I want to do some basic hebrew stemming.
All the examples of custom analyzers I could find always merge other analyzers and and filters but never do any string level processing themselves.
What do I have to do for example if I want to create an analyzer that for each term in the stream it gets, emits either one or two terms by the following rules: if the incoming term begins with anything other then "a" it should be passed as is. if the incoming term begins with "a" then two terms should be emmited: the original term and a second one without the leading "a" and with a lower boost.
So that if the document has "help away" it will return "help", "away", and "way^0.8".

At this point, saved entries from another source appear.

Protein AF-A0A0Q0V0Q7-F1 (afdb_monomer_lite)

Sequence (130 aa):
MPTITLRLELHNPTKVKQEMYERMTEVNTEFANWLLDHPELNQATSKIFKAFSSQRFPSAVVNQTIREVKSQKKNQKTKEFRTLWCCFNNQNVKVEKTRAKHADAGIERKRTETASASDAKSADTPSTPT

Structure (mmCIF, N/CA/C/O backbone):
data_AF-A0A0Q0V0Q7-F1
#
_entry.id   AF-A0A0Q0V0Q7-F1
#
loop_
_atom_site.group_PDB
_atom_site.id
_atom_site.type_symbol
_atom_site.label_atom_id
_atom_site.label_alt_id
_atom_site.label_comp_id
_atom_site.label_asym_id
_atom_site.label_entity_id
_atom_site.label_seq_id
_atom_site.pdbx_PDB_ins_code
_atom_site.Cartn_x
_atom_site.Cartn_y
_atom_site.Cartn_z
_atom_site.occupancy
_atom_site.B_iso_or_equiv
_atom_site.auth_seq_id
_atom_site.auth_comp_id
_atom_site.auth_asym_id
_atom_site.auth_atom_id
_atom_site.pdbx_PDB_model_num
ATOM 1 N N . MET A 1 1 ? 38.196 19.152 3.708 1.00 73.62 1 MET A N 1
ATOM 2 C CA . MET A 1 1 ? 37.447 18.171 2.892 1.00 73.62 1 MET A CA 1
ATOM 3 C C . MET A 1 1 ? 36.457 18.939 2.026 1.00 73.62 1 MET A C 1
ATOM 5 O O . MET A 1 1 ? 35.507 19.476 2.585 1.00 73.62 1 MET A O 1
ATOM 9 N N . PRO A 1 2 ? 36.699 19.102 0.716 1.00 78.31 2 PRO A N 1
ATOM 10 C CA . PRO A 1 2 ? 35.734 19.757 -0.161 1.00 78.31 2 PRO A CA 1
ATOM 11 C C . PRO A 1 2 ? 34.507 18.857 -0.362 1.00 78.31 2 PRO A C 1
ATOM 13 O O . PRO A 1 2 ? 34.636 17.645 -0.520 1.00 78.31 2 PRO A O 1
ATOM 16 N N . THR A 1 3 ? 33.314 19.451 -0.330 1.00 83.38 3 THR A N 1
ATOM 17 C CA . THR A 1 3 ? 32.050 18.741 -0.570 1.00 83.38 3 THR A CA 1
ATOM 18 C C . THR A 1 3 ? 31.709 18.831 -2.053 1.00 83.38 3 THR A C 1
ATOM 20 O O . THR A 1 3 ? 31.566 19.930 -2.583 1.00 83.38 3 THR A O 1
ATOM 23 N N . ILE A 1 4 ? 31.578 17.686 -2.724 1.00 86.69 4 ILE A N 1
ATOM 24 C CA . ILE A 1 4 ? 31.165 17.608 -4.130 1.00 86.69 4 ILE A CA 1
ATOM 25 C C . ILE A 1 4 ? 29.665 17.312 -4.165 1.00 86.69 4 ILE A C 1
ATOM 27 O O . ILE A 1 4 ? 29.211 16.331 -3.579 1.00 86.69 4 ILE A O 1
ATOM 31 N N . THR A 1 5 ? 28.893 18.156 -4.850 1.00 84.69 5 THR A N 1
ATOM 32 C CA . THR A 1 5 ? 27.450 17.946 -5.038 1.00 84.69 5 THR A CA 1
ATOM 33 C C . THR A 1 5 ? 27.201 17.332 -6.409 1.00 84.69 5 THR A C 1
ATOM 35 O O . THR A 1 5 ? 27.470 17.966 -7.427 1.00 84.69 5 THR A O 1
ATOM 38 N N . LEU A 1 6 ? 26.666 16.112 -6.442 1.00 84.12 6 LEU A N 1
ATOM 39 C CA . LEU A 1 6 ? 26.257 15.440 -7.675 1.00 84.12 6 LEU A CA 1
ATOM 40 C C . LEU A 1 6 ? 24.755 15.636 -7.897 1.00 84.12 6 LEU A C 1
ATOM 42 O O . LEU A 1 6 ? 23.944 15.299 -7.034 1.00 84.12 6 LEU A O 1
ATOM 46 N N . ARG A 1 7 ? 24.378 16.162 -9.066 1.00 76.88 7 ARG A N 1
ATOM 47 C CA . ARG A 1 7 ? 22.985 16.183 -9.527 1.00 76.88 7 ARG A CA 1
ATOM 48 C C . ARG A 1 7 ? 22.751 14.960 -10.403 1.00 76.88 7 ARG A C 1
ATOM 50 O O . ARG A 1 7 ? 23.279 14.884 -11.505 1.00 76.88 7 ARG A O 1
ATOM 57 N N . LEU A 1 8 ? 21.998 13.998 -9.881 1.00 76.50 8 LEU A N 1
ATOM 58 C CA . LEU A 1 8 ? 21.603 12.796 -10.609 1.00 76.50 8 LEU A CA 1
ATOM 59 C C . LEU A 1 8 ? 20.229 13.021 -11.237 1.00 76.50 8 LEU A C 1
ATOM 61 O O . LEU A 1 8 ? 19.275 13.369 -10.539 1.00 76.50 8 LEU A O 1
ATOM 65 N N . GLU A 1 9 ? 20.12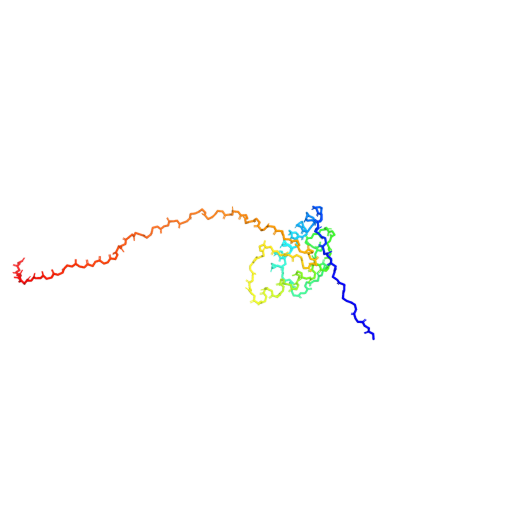4 12.805 -12.543 1.00 70.56 9 GLU A N 1
ATOM 66 C CA . GLU A 1 9 ? 18.839 12.817 -13.236 1.00 70.56 9 GLU A CA 1
ATOM 67 C C . GLU A 1 9 ? 18.091 11.512 -12.942 1.00 70.56 9 GLU A C 1
ATOM 69 O O . GLU A 1 9 ? 18.593 10.413 -13.191 1.00 70.56 9 GLU A O 1
ATOM 74 N N . LEU A 1 10 ? 16.884 11.618 -12.379 1.00 66.50 10 LEU A N 1
ATOM 75 C CA . LEU A 1 10 ? 16.021 10.456 -12.202 1.00 66.50 10 LEU A CA 1
ATOM 76 C C . LEU A 1 10 ? 15.367 10.109 -13.538 1.00 66.50 10 LEU A C 1
ATOM 78 O O . LEU A 1 10 ? 14.571 10.878 -14.071 1.00 66.50 10 LEU A O 1
ATOM 82 N N . HIS A 1 11 ? 15.687 8.927 -14.054 1.00 69.12 11 HIS A N 1
ATOM 83 C CA . HIS A 1 11 ? 15.099 8.424 -15.287 1.00 69.12 11 HIS A CA 1
ATOM 84 C C . HIS A 1 11 ? 13.609 8.106 -15.099 1.00 69.12 11 HIS A C 1
ATOM 86 O O . HIS A 1 11 ? 13.214 7.551 -14.071 1.00 69.12 11 HIS A O 1
ATOM 92 N N . ASN A 1 12 ? 12.792 8.403 -16.115 1.00 70.62 12 ASN A N 1
ATOM 93 C CA . ASN A 1 12 ? 11.373 8.045 -16.109 1.00 70.62 12 ASN A CA 1
ATOM 94 C C . ASN A 1 12 ? 11.195 6.522 -15.971 1.00 70.62 12 ASN A C 1
ATOM 96 O O . ASN A 1 12 ? 11.964 5.761 -16.577 1.00 70.62 12 ASN A O 1
ATOM 100 N N . PRO A 1 13 ? 10.179 6.057 -15.222 1.00 74.12 13 PRO A N 1
ATOM 101 C CA . PRO A 1 13 ? 9.885 4.635 -15.107 1.00 74.12 13 PRO A CA 1
ATOM 102 C C . PRO A 1 13 ? 9.519 4.052 -16.477 1.00 74.12 13 PRO A C 1
ATOM 104 O O . PRO A 1 13 ? 8.869 4.690 -17.304 1.00 74.12 13 PRO A O 1
ATOM 107 N N . THR A 1 14 ? 9.891 2.797 -16.702 1.00 83.56 14 THR A N 1
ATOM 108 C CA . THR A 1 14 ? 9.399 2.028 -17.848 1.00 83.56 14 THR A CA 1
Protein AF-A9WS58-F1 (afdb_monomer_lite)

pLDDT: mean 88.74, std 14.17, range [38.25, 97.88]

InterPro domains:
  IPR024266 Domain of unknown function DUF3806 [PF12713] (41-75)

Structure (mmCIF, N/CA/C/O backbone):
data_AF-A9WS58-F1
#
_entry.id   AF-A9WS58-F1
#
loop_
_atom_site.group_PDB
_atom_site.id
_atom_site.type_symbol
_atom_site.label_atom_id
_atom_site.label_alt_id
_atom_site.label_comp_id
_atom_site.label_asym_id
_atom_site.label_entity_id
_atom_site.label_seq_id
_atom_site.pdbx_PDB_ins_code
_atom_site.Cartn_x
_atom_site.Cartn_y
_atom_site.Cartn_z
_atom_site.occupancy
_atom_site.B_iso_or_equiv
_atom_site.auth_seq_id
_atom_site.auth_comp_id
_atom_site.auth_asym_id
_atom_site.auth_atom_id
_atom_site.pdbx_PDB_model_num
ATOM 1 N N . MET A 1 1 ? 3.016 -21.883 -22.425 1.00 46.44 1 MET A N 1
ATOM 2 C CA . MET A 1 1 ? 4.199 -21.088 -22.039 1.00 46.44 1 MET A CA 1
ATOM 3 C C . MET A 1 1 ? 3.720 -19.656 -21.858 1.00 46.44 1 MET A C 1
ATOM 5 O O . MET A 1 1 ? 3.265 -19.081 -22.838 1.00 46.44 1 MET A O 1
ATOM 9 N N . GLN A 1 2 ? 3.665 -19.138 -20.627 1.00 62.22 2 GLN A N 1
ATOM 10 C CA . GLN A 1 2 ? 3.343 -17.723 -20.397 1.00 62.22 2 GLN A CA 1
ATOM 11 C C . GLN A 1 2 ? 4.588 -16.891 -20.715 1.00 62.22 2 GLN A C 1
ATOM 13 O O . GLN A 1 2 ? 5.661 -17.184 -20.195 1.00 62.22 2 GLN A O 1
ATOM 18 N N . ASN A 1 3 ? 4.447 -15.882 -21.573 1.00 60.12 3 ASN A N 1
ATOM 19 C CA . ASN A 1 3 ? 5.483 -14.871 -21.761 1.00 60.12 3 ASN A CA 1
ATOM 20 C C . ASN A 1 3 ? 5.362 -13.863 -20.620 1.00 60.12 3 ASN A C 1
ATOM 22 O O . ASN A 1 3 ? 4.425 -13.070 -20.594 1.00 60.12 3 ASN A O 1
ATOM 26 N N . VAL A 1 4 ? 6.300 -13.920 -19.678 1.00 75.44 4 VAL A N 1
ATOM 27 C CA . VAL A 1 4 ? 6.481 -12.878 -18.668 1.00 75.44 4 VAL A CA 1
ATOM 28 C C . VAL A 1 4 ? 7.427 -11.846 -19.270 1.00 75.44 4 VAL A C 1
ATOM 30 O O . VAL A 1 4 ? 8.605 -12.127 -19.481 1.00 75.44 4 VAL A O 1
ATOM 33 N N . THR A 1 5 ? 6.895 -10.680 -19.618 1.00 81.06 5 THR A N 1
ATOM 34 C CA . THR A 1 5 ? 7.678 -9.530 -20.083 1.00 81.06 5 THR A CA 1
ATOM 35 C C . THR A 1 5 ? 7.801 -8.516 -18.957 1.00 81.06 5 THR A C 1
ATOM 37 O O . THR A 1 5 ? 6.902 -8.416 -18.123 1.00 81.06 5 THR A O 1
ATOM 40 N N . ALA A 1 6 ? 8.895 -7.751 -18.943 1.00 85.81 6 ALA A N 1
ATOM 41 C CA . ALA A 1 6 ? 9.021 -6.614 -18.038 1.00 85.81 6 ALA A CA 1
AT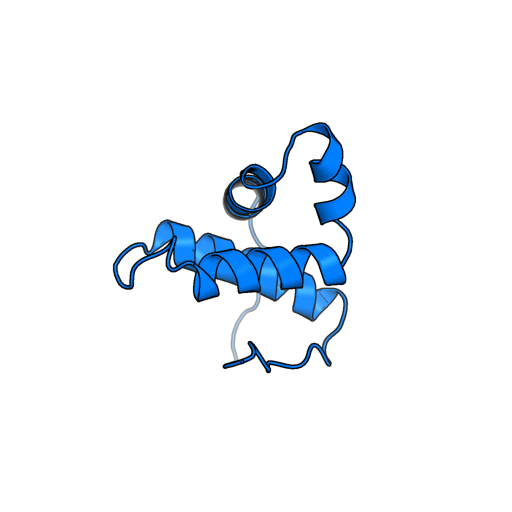OM 42 C C . ALA A 1 6 ? 7.835 -5.648 -18.211 1.00 85.81 6 ALA A C 1
ATOM 44 O O . ALA A 1 6 ? 7.248 -5.559 -19.296 1.00 85.81 6 ALA A O 1
ATOM 45 N N . LEU A 1 7 ? 7.478 -4.961 -17.127 1.00 87.81 7 LEU A N 1
ATOM 46 C CA . LEU A 1 7 ? 6.505 -3.876 -17.176 1.00 87.81 7 LEU A CA 1
ATOM 47 C C . LEU A 1 7 ? 7.098 -2.702 -17.964 1.00 87.81 7 LEU A C 1
ATOM 49 O O . LEU A 1 7 ? 8.308 -2.483 -17.931 1.00 87.81 7 LEU A O 1
ATOM 53 N N . ASP A 1 8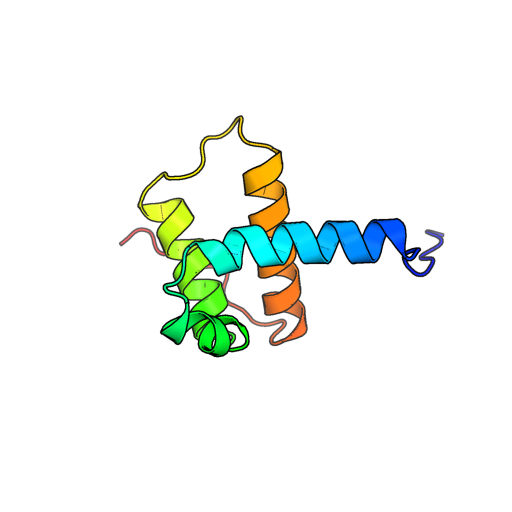 ? 6.241 -1.991 -18.689 1.00 93.56 8 ASP A N 1
ATOM 54 C CA . ASP A 1 8 ? 6.583 -0.702 -19.284 1.00 93.56 8 ASP A CA 1
ATOM 55 C C . ASP A 1 8 ? 6.511 0.410 -18.223 1.00 93.56 8 ASP A C 1
ATOM 57 O O . ASP A 1 8 ? 5.998 0.204 -17.119 1.00 93.56 8 ASP A O 1
ATOM 61 N N . ASP A 1 9 ? 7.042 1.584 -18.565 1.00 94.62 9 ASP A N 1
ATOM 62 C CA . ASP A 1 9 ? 7.115 2.728 -17.651 1.00 94.62 9 ASP A CA 1
ATOM 63 C C . ASP A 1 9 ? 5.719 3.161 -17.168 1.00 94.62 9 ASP A C 1
ATOM 65 O O . ASP A 1 9 ? 5.537 3.446 -15.991 1.00 94.62 9 ASP A O 1
ATOM 69 N N . GLU A 1 10 ? 4.703 3.106 -18.038 1.00 95.06 10 GLU A N 1
ATOM 70 C CA . GLU A 1 10 ? 3.317 3.453 -17.687 1.00 95.06 10 GLU A CA 1
ATOM 71 C C . GLU A 1 10 ? 2.764 2.547 -16.577 1.00 95.06 10 GLU A C 1
ATOM 73 O O . GLU A 1 10 ? 2.119 3.012 -15.633 1.00 95.06 10 GLU A O 1
ATOM 78 N N . ARG A 1 11 ? 3.040 1.241 -16.647 1.00 92.94 11 ARG A N 1
ATOM 79 C CA . ARG A 1 11 ? 2.629 0.292 -15.606 1.00 92.94 11 ARG A CA 1
ATOM 80 C C . ARG A 1 11 ? 3.424 0.458 -14.318 1.00 92.94 11 ARG A C 1
ATOM 82 O O . ARG A 1 11 ? 2.860 0.232 -13.249 1.00 92.94 11 ARG A O 1
ATOM 89 N N . ILE A 1 12 ? 4.702 0.824 -14.401 1.00 94.25 12 ILE A N 1
ATOM 90 C CA . ILE A 1 12 ? 5.515 1.133 -13.217 1.00 94.25 12 ILE A CA 1
ATOM 91 C C . ILE A 1 12 ? 4.939 2.363 -12.507 1.00 94.25 12 ILE A C 1
ATOM 93 O O . ILE A 1 12 ? 4.631 2.282 -11.318 1.00 94.25 12 ILE A O 1
ATOM 97 N N . ASP A 1 13 ? 4.678 3.440 -13.249 1.00 96.56 13 ASP A N 1
ATOM 98 C CA . ASP A 1 13 ? 4.092 4.676 -12.722 1.00 96.56 13 ASP A CA 1
ATOM 99 C C . ASP A 1 13 ? 2.711 4.438 -12.098 1.00 96.56 13 ASP A C 1
ATOM 101 O O . ASP A 1 13 ? 2.357 5.046 -11.083 1.00 96.56 13 ASP A O 1
ATOM 105 N N . PHE A 1 14 ? 1.910 3.545 -12.685 1.00 95.00 14 PHE A N 1
ATOM 106 C CA . PHE A 1 14 ? 0.623 3.154 -12.117 1.00 95.00 14 PHE A CA 1
ATOM 107 C C . PHE A 1 14 ? 0.784 2.433 -10.770 1.00 95.00 14 PHE A C 1
ATOM 109 O O . PHE A 1 14 ? 0.089 2.766 -9.808 1.00 95.00 14 PHE A O 1
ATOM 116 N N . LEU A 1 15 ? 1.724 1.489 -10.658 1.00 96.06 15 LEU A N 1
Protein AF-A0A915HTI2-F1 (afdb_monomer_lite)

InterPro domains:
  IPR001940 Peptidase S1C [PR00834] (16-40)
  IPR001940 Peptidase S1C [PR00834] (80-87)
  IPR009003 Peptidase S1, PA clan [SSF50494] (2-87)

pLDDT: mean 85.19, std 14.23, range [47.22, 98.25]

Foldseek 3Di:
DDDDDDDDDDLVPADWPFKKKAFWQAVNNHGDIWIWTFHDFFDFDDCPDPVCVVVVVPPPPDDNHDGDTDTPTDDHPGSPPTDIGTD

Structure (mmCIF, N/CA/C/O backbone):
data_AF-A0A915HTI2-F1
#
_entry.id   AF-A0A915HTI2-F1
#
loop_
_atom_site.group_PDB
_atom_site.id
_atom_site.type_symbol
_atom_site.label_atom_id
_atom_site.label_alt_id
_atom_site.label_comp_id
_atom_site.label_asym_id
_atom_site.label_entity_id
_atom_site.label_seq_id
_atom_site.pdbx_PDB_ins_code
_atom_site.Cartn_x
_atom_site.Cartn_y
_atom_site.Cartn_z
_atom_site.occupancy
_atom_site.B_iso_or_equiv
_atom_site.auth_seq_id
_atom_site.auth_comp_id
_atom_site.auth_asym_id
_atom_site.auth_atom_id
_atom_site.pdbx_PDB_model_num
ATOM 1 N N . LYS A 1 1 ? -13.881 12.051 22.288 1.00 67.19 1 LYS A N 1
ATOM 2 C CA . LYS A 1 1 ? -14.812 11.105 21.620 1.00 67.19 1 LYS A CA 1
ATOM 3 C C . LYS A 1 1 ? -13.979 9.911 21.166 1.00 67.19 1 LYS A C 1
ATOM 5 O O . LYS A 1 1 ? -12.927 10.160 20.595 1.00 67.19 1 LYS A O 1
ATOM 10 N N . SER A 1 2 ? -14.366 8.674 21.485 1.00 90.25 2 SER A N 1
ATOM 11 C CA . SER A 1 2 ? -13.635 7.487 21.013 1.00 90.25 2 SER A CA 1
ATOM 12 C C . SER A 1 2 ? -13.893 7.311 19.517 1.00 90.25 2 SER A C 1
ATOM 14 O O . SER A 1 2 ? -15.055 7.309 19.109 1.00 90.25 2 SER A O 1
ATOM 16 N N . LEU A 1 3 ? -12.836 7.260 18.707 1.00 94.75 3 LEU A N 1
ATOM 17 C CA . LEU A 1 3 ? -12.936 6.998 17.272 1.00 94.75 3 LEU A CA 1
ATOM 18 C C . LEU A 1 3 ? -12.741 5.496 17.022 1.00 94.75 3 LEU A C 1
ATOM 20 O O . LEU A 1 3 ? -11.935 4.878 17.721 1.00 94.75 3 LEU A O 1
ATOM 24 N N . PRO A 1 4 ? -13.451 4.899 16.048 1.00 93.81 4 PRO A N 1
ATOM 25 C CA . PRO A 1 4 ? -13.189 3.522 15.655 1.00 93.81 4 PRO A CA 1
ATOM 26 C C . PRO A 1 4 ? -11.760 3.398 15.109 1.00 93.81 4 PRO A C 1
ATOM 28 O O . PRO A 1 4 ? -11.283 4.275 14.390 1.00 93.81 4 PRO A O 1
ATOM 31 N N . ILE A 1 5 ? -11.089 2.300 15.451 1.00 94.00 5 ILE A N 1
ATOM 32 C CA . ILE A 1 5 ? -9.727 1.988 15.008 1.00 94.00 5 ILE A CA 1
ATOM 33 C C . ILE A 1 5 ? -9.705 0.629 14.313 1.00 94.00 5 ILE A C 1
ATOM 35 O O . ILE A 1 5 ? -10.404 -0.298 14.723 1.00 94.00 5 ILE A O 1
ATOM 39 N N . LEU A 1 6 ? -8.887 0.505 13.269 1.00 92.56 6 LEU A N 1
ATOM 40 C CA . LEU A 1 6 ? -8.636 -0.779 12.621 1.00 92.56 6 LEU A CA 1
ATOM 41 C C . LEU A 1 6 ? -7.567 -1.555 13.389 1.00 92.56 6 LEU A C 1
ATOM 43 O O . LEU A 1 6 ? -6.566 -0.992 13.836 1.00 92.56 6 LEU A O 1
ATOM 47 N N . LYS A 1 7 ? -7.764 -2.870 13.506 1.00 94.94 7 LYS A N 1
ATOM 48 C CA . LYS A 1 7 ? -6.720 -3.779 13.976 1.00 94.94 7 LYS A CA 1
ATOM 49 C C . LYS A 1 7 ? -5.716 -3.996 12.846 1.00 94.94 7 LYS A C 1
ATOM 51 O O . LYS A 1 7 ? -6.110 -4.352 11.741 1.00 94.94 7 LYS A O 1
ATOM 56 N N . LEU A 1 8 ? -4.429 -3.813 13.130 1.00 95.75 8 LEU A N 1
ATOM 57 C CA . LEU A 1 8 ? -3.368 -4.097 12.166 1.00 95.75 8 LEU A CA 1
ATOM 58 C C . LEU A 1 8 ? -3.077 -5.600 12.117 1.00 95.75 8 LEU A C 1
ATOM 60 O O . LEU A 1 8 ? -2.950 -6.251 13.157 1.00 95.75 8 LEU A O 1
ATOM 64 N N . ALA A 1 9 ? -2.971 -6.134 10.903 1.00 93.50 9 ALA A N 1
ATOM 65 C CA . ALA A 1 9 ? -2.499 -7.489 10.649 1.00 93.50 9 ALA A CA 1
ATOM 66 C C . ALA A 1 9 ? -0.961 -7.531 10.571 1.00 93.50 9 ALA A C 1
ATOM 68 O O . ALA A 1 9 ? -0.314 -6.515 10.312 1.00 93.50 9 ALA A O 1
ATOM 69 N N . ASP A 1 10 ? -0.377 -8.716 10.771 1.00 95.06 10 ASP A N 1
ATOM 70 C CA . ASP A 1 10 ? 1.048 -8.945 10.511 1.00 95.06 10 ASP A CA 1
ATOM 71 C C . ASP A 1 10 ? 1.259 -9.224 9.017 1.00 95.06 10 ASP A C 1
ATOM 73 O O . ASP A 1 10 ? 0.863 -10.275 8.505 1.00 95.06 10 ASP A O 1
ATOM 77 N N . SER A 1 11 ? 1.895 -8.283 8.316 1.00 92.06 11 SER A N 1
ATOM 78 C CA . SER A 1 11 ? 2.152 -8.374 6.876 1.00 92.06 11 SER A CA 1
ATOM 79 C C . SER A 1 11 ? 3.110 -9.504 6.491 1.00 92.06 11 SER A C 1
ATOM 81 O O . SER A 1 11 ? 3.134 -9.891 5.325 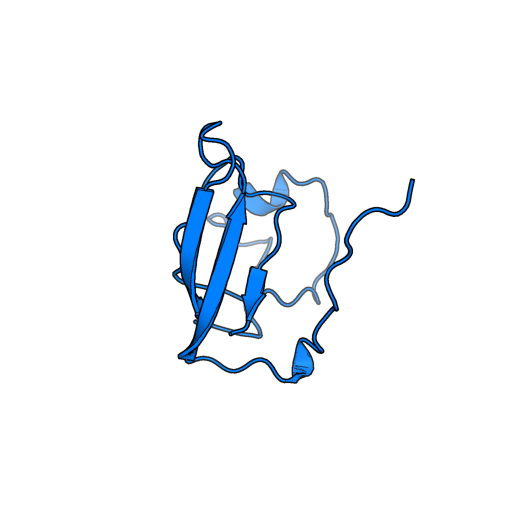1.00 92.06 11 SER A O 1
ATOM 83 N N . LYS A 1 12 ? 3.855 -10.091 7.439 1.00 92.31 12 LYS A N 1
ATOM 84 C CA . LYS A 1 12 ? 4.699 -11.274 7.185 1.00 92.31 12 LYS A CA 1
ATOM 85 C C . LYS A 1 12 ? 3.891 -12.514 6.808 1.00 92.31 12 LYS A C 1
ATOM 87 O O . LYS A 1 12 ? 4.439 -13.424 6.196 1.00 92.31 12 LYS A O 1
ATOM 92 N N . ASN A 1 13 ? 2.610 -12.545 7.172 1.00 94.50 13 ASN A N 1
ATOM 93 C CA . ASN A 1 13 ? 1.715 -13.657 6.866 1.00 94.50 13 ASN A CA 1
ATOM 94 C C . ASN A 1 13 ? 1.017 -13.512 5.507 1.00 94.50 13 ASN A C 1
ATOM 96 O O . ASN A 1 13 ? 0.318 -14.440 5.105 1.00 94.50 13 ASN A O 1
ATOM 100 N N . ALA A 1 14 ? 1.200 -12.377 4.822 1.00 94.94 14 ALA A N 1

What methods of the analyzer should I override to do this? (A pointer to a similar nature example would be very helpful).
Thanks
Here's one example: http://www.java2s.com/Open-Source/Java-Document/Search-Engine/lucene/org/apache/lucene/wordnet/SynonymTokenFilter.java.htm
Briefly scanning the code, it seems it should emit additional tokens at the same position (a synonym). It does that by overriding incrementToken() which you'll have to do for your problem (maintain a stack of next tokens, returning one by one).
If this example doesn't work, just try to find one that explains how you could implement a synonym filter with Lucene, it's almost identical to your problem. Lucene in Action book has a good example of this, the code is available here: http://www.manning.com/hatcher3/LIAsourcecode.zip, class
SynonymFilter
.